== Task directions ==
Transcribe the data below verbatim from the line with "ATOM 38 C CA" to the line with "ATOM 62 C C .". Include both of those lines.

== Given records ==
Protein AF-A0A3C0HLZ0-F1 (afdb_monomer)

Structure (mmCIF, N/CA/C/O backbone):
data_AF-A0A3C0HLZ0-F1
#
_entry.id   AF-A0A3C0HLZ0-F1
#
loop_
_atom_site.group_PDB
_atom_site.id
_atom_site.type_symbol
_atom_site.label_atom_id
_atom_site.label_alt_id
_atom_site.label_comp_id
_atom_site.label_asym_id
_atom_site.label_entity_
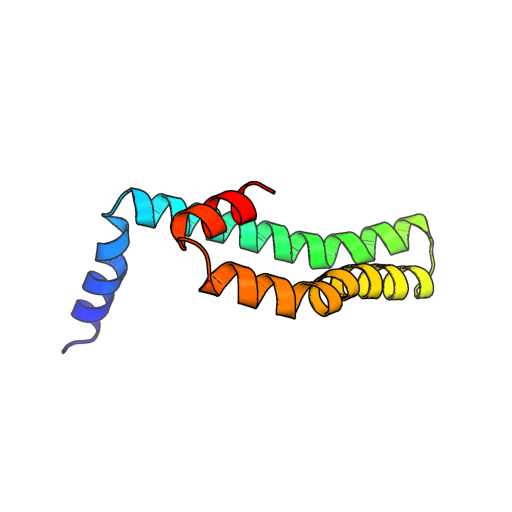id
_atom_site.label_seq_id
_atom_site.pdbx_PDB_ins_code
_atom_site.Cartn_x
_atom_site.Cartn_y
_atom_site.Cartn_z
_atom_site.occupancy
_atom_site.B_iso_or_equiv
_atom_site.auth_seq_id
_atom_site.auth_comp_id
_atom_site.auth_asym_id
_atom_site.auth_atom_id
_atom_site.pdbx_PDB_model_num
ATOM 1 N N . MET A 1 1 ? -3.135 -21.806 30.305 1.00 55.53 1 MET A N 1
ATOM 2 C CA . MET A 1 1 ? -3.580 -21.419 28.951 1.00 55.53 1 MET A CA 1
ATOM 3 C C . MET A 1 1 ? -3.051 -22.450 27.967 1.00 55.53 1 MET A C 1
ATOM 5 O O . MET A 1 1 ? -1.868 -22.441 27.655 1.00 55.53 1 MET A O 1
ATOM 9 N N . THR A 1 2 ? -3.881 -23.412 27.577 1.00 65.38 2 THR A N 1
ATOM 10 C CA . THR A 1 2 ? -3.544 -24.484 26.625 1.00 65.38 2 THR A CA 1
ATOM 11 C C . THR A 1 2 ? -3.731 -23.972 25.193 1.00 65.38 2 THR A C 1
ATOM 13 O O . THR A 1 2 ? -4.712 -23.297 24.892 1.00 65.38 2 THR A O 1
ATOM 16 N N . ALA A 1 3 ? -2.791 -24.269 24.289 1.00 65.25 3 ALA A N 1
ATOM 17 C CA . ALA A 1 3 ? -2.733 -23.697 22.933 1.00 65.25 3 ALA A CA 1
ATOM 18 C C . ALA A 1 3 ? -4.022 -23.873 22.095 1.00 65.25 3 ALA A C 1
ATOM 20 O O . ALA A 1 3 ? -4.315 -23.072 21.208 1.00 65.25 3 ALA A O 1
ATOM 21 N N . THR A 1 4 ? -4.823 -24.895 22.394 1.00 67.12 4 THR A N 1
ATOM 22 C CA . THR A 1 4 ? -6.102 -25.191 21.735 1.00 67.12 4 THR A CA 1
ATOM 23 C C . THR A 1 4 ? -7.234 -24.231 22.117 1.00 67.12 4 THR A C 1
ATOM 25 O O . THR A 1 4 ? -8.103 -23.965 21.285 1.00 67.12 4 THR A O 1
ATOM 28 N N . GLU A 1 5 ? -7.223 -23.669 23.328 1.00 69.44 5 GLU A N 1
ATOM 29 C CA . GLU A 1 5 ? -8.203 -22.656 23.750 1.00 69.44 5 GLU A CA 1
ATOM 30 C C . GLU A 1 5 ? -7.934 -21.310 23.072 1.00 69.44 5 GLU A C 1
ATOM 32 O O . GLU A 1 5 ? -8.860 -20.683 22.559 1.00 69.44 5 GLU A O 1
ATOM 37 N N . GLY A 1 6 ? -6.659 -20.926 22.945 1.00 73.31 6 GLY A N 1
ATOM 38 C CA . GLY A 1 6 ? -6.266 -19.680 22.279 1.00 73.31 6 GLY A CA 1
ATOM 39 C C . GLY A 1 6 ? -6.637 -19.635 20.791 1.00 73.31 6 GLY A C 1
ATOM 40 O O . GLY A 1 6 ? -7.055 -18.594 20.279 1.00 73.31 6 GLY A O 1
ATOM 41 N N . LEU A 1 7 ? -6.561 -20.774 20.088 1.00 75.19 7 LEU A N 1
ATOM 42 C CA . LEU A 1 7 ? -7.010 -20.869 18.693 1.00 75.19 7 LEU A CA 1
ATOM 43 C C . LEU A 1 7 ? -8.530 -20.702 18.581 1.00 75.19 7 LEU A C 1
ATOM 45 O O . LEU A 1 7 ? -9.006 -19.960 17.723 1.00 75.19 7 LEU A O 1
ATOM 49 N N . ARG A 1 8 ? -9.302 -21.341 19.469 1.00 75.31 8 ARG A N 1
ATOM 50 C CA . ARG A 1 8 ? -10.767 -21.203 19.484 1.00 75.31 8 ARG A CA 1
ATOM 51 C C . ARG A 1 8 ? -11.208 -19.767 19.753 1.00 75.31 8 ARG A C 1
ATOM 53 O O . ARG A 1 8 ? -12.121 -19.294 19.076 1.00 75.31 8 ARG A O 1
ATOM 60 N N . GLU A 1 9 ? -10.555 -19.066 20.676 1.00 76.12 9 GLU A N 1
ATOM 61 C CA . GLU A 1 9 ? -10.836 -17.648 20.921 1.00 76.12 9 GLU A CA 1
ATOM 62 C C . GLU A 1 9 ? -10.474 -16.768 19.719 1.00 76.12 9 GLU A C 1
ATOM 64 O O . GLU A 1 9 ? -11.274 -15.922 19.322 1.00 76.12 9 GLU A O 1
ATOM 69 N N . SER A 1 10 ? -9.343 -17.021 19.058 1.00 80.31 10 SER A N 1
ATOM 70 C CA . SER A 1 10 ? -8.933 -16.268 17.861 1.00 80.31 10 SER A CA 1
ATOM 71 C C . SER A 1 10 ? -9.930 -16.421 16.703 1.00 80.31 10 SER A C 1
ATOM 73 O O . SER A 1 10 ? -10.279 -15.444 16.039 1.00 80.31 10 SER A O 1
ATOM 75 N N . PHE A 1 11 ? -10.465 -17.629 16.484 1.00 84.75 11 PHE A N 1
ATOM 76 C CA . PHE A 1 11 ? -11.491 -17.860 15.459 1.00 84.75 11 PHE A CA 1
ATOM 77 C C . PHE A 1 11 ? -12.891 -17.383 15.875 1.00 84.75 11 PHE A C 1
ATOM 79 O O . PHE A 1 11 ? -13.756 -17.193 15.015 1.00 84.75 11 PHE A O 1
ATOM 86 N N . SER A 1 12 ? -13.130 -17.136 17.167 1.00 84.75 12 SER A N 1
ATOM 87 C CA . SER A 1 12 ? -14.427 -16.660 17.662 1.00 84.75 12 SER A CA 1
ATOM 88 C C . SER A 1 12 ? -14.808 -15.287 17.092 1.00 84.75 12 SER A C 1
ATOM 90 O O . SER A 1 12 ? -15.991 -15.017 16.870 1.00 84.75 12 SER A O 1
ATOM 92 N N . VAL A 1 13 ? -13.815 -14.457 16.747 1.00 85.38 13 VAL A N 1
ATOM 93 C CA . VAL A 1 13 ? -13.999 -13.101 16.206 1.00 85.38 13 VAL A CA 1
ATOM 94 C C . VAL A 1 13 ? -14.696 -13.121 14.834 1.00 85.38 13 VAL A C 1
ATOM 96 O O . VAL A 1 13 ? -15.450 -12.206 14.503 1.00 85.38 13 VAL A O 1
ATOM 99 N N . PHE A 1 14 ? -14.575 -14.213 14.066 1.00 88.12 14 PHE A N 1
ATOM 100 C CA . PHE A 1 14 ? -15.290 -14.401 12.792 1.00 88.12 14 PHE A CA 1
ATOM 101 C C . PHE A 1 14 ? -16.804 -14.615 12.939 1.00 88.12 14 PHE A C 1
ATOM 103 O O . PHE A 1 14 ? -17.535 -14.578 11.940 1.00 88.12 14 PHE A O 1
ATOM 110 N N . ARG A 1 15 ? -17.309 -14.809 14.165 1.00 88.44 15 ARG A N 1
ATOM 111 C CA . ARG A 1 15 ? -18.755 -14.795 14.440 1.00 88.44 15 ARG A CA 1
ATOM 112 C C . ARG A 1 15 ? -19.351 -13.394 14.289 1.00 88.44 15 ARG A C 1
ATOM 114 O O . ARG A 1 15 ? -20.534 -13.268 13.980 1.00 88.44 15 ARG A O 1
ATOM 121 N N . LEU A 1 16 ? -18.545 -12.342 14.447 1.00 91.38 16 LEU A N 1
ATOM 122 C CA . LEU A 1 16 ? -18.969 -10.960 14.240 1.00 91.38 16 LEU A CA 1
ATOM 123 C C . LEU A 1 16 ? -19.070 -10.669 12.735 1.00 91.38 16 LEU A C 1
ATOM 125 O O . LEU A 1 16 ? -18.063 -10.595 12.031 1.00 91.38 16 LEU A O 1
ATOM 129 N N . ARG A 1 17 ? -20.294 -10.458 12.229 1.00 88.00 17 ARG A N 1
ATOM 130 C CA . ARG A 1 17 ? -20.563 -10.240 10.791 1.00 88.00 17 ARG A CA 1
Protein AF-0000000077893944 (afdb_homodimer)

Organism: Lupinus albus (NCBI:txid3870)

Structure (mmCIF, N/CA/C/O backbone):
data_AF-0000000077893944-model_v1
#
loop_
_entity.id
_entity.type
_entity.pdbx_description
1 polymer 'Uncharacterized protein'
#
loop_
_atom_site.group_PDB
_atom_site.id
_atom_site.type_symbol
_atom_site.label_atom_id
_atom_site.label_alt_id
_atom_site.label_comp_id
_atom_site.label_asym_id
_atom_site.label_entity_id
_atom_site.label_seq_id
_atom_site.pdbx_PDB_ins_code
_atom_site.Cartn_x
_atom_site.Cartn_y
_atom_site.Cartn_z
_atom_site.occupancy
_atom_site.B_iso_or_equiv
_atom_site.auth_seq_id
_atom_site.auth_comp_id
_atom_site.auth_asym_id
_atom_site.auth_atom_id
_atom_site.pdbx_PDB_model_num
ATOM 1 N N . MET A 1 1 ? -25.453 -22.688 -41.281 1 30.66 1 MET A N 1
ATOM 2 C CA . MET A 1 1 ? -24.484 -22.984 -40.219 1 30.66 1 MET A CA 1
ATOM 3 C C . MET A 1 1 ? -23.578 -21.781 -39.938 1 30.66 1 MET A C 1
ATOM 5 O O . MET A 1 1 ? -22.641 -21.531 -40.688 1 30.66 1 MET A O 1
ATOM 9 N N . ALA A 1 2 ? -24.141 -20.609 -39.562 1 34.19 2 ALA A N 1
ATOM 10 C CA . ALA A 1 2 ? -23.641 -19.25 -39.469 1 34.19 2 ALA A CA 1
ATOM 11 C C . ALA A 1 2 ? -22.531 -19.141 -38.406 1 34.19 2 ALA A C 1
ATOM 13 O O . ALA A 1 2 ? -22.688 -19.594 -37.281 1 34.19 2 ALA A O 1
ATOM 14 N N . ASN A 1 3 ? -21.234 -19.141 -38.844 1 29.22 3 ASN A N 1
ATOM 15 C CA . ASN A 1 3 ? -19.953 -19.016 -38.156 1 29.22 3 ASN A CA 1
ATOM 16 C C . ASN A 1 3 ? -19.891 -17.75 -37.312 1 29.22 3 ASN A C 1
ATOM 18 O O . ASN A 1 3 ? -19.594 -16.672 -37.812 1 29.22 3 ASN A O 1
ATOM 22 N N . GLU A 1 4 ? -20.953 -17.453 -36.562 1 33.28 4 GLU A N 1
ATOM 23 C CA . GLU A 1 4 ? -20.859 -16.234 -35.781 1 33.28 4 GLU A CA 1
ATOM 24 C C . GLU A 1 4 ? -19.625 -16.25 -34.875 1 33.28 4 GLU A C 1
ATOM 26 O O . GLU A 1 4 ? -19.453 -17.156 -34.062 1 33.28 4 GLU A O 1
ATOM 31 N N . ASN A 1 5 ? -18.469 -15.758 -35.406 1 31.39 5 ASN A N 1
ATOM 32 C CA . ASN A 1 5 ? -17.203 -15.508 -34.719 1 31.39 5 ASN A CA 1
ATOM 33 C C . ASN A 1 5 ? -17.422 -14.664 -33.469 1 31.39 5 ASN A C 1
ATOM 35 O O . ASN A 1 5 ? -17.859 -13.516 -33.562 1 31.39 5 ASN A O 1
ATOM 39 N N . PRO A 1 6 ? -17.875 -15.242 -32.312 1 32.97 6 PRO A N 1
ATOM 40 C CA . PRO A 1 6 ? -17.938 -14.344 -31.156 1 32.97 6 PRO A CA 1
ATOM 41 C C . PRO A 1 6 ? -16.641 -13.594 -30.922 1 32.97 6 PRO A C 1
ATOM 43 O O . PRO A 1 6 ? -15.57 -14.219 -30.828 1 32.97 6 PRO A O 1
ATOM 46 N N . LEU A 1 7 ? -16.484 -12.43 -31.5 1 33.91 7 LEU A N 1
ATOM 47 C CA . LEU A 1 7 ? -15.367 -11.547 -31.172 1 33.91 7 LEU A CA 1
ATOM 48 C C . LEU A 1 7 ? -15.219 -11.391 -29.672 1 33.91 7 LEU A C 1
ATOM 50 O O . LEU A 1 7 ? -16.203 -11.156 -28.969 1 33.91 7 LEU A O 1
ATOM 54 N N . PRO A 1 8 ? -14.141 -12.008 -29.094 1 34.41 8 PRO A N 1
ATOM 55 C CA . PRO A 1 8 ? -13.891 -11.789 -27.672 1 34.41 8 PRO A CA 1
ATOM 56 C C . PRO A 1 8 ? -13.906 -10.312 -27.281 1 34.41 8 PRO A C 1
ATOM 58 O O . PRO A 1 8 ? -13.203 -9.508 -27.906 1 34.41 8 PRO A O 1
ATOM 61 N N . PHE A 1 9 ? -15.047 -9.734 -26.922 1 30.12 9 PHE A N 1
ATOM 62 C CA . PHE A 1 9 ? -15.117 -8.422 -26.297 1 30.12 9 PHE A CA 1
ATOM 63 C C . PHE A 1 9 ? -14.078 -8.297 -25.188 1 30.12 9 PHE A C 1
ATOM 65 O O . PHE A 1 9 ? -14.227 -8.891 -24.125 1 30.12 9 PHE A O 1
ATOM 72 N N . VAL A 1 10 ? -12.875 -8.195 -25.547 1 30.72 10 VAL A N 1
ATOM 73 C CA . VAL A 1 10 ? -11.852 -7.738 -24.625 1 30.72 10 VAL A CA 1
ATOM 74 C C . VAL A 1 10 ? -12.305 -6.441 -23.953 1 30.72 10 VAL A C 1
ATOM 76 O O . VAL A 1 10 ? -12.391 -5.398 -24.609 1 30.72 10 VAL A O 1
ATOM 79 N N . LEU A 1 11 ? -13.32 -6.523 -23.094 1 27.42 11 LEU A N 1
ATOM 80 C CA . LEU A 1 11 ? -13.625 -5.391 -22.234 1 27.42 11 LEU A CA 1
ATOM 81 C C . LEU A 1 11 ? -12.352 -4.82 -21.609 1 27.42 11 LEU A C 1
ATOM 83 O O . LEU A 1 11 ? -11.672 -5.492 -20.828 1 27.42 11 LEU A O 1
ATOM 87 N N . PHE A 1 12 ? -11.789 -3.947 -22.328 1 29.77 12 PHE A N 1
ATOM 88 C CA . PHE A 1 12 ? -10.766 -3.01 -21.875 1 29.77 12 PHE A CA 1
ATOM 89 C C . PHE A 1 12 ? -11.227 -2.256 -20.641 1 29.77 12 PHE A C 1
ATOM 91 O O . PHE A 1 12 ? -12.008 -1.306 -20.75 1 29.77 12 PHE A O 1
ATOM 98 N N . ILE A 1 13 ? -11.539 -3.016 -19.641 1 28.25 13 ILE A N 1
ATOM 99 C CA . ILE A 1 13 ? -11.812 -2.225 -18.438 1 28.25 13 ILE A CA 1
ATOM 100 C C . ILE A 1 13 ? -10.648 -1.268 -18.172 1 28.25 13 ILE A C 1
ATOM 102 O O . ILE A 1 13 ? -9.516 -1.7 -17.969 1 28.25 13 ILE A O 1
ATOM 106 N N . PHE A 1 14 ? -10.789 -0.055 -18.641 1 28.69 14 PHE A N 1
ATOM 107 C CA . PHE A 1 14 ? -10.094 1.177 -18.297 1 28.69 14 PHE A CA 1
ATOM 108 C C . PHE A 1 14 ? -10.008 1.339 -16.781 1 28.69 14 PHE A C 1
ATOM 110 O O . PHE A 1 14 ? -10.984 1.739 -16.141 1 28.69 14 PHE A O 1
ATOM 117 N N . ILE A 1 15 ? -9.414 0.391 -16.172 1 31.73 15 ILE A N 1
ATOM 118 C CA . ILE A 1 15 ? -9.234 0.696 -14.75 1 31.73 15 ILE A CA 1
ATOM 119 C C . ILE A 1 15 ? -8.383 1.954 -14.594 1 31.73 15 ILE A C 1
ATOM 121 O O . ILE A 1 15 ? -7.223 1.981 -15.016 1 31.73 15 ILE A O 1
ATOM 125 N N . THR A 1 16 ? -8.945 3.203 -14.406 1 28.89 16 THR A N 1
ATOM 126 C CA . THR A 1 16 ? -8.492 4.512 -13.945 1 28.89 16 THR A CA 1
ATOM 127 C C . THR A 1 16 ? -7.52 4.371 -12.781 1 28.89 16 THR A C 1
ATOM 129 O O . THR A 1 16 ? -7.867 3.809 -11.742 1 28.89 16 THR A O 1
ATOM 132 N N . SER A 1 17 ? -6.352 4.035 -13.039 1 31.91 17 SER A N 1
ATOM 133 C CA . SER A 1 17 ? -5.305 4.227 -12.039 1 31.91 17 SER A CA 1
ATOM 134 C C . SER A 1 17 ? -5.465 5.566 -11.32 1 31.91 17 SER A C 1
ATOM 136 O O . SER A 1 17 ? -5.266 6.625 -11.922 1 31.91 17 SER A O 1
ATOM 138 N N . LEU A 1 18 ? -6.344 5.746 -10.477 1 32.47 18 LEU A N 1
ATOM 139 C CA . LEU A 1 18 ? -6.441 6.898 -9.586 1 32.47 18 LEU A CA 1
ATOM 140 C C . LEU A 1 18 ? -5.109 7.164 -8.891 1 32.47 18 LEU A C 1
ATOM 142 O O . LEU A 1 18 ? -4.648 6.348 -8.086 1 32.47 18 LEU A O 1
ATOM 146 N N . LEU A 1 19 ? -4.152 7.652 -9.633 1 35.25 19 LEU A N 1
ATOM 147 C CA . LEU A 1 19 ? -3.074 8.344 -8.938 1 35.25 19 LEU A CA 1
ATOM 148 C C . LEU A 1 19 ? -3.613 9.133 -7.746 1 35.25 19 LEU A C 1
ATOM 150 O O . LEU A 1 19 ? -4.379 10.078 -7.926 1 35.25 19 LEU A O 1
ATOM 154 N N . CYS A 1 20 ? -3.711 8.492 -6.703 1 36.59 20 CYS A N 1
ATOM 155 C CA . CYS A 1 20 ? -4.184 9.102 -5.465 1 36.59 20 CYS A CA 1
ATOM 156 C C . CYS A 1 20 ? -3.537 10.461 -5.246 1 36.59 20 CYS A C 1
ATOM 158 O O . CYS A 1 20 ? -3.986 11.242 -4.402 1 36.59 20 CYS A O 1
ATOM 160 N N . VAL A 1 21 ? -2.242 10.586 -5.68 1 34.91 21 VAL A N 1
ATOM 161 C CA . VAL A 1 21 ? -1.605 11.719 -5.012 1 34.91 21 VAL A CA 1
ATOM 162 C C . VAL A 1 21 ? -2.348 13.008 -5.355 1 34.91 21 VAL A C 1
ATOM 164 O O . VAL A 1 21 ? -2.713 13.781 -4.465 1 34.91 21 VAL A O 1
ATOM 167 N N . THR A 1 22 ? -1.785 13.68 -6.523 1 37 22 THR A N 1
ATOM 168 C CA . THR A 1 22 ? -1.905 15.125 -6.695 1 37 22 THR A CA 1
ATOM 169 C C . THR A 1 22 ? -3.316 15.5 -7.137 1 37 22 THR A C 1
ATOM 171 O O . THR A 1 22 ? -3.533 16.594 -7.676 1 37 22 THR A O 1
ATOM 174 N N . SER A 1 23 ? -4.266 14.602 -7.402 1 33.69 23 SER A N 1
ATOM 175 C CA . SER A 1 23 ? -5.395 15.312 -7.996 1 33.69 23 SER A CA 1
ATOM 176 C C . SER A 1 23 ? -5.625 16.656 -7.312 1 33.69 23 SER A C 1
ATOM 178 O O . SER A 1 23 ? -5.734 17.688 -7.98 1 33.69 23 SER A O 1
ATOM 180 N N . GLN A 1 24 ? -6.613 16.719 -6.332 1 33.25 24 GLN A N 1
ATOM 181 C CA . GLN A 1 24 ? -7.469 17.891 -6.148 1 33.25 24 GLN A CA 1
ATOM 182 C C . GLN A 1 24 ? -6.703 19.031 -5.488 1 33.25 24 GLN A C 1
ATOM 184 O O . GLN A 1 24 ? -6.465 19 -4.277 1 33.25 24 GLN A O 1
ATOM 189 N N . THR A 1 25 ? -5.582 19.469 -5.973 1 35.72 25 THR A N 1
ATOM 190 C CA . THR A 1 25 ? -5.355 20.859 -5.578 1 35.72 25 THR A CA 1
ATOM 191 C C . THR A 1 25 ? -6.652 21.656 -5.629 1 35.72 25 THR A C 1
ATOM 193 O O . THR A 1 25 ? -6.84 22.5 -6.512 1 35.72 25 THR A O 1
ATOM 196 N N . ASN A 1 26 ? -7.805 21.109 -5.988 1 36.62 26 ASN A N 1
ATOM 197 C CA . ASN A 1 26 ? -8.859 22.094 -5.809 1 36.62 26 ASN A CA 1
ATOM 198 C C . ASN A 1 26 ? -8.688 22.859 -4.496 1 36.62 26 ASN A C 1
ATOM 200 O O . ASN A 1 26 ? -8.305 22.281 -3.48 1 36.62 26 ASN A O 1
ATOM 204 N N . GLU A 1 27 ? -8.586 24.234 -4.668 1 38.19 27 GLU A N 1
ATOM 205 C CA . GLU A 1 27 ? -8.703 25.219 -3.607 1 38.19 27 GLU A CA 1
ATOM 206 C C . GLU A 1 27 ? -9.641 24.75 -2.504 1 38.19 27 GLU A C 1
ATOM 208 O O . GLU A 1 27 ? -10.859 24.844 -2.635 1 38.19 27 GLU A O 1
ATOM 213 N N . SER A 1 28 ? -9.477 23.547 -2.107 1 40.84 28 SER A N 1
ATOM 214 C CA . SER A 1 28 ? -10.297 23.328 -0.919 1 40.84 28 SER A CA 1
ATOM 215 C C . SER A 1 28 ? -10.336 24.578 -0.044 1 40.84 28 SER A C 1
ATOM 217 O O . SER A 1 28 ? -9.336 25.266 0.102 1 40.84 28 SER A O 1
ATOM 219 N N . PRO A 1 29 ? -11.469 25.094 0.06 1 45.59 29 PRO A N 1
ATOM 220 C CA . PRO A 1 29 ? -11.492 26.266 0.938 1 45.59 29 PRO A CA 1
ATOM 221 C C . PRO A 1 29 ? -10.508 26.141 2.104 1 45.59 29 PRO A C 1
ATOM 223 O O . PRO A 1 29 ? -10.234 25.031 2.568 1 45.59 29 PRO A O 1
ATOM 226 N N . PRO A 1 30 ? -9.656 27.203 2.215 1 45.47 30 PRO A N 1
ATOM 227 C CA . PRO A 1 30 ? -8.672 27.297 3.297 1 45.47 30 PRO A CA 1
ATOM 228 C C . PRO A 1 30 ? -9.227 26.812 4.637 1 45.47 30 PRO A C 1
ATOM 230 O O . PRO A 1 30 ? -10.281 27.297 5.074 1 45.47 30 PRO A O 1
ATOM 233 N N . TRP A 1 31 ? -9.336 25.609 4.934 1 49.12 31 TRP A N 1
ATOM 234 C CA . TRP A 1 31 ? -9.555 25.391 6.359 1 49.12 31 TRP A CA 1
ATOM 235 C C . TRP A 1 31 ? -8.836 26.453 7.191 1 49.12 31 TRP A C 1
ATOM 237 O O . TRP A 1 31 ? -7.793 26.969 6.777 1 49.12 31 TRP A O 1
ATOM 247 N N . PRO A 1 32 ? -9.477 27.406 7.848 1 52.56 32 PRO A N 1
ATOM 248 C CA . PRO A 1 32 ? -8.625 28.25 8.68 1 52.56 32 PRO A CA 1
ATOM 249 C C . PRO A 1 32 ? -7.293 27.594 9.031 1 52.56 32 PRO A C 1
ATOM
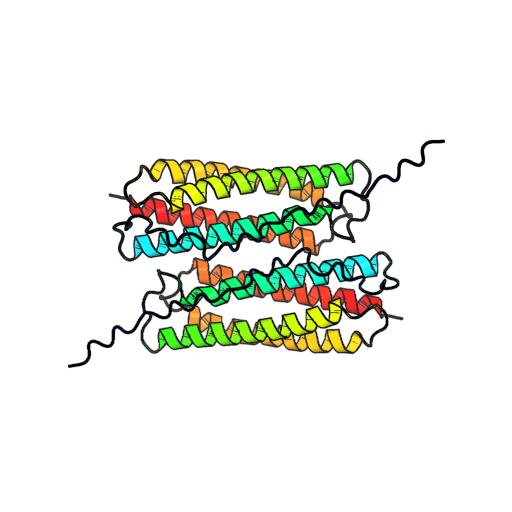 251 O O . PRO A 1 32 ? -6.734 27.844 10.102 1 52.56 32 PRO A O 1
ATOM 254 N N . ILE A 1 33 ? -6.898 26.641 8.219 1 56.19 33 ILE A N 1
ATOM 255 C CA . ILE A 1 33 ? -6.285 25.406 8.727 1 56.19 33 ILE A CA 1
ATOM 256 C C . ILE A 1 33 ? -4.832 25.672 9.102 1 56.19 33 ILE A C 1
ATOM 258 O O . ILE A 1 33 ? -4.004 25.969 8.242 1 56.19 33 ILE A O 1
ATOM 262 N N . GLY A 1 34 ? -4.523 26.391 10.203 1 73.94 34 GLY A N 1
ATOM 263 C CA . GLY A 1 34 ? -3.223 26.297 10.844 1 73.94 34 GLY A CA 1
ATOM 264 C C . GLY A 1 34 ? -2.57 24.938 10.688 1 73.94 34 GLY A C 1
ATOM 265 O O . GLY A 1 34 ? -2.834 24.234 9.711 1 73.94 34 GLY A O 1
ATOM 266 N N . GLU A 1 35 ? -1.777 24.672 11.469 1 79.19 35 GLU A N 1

== Output of the exercise ==
ATOM 38 C CA . GLY A 1 6 ? -6.266 -19.680 22.279 1.00 73.31 6 GLY A CA 1
ATOM 39 C C . GLY A 1 6 ? -6.637 -19.635 20.791 1.00 73.31 6 GLY A C 1
ATOM 40 O O . GLY A 1 6 ? -7.055 -18.594 20.279 1.00 73.31 6 GLY A O 1
ATOM 41 N N . LEU A 1 7 ? -6.561 -20.774 20.088 1.00 75.19 7 LEU A N 1
ATOM 42 C CA . LEU A 1 7 ? -7.010 -20.869 18.693 1.00 75.19 7 LEU A CA 1
ATOM 43 C C . LEU A 1 7 ? -8.530 -20.702 18.581 1.00 75.19 7 LEU A C 1
ATOM 45 O O . LEU A 1 7 ? -9.006 -19.960 17.723 1.00 75.19 7 LEU A O 1
ATOM 49 N N . ARG A 1 8 ? -9.302 -21.341 19.469 1.00 75.31 8 ARG A N 1
ATOM 50 C CA . ARG A 1 8 ? -10.767 -21.203 19.484 1.00 75.31 8 ARG A CA 1
ATOM 51 C C . ARG A 1 8 ? -11.208 -19.767 19.753 1.00 75.31 8 ARG A C 1
ATOM 53 O O . ARG A 1 8 ? -12.121 -19.294 19.076 1.00 75.31 8 ARG A O 1
ATOM 60 N N . GLU A 1 9 ? -10.555 -19.066 20.676 1.00 76.12 9 GLU A N 1
ATOM 61 C CA . GLU A 1 9 ? -10.836 -17.648 20.921 1.00 76.12 9 GLU A CA 1
ATOM 62 C C . GLU A 1 9 ? -10.474 -16.768 19.719 1.00 76.12 9 GLU A C 1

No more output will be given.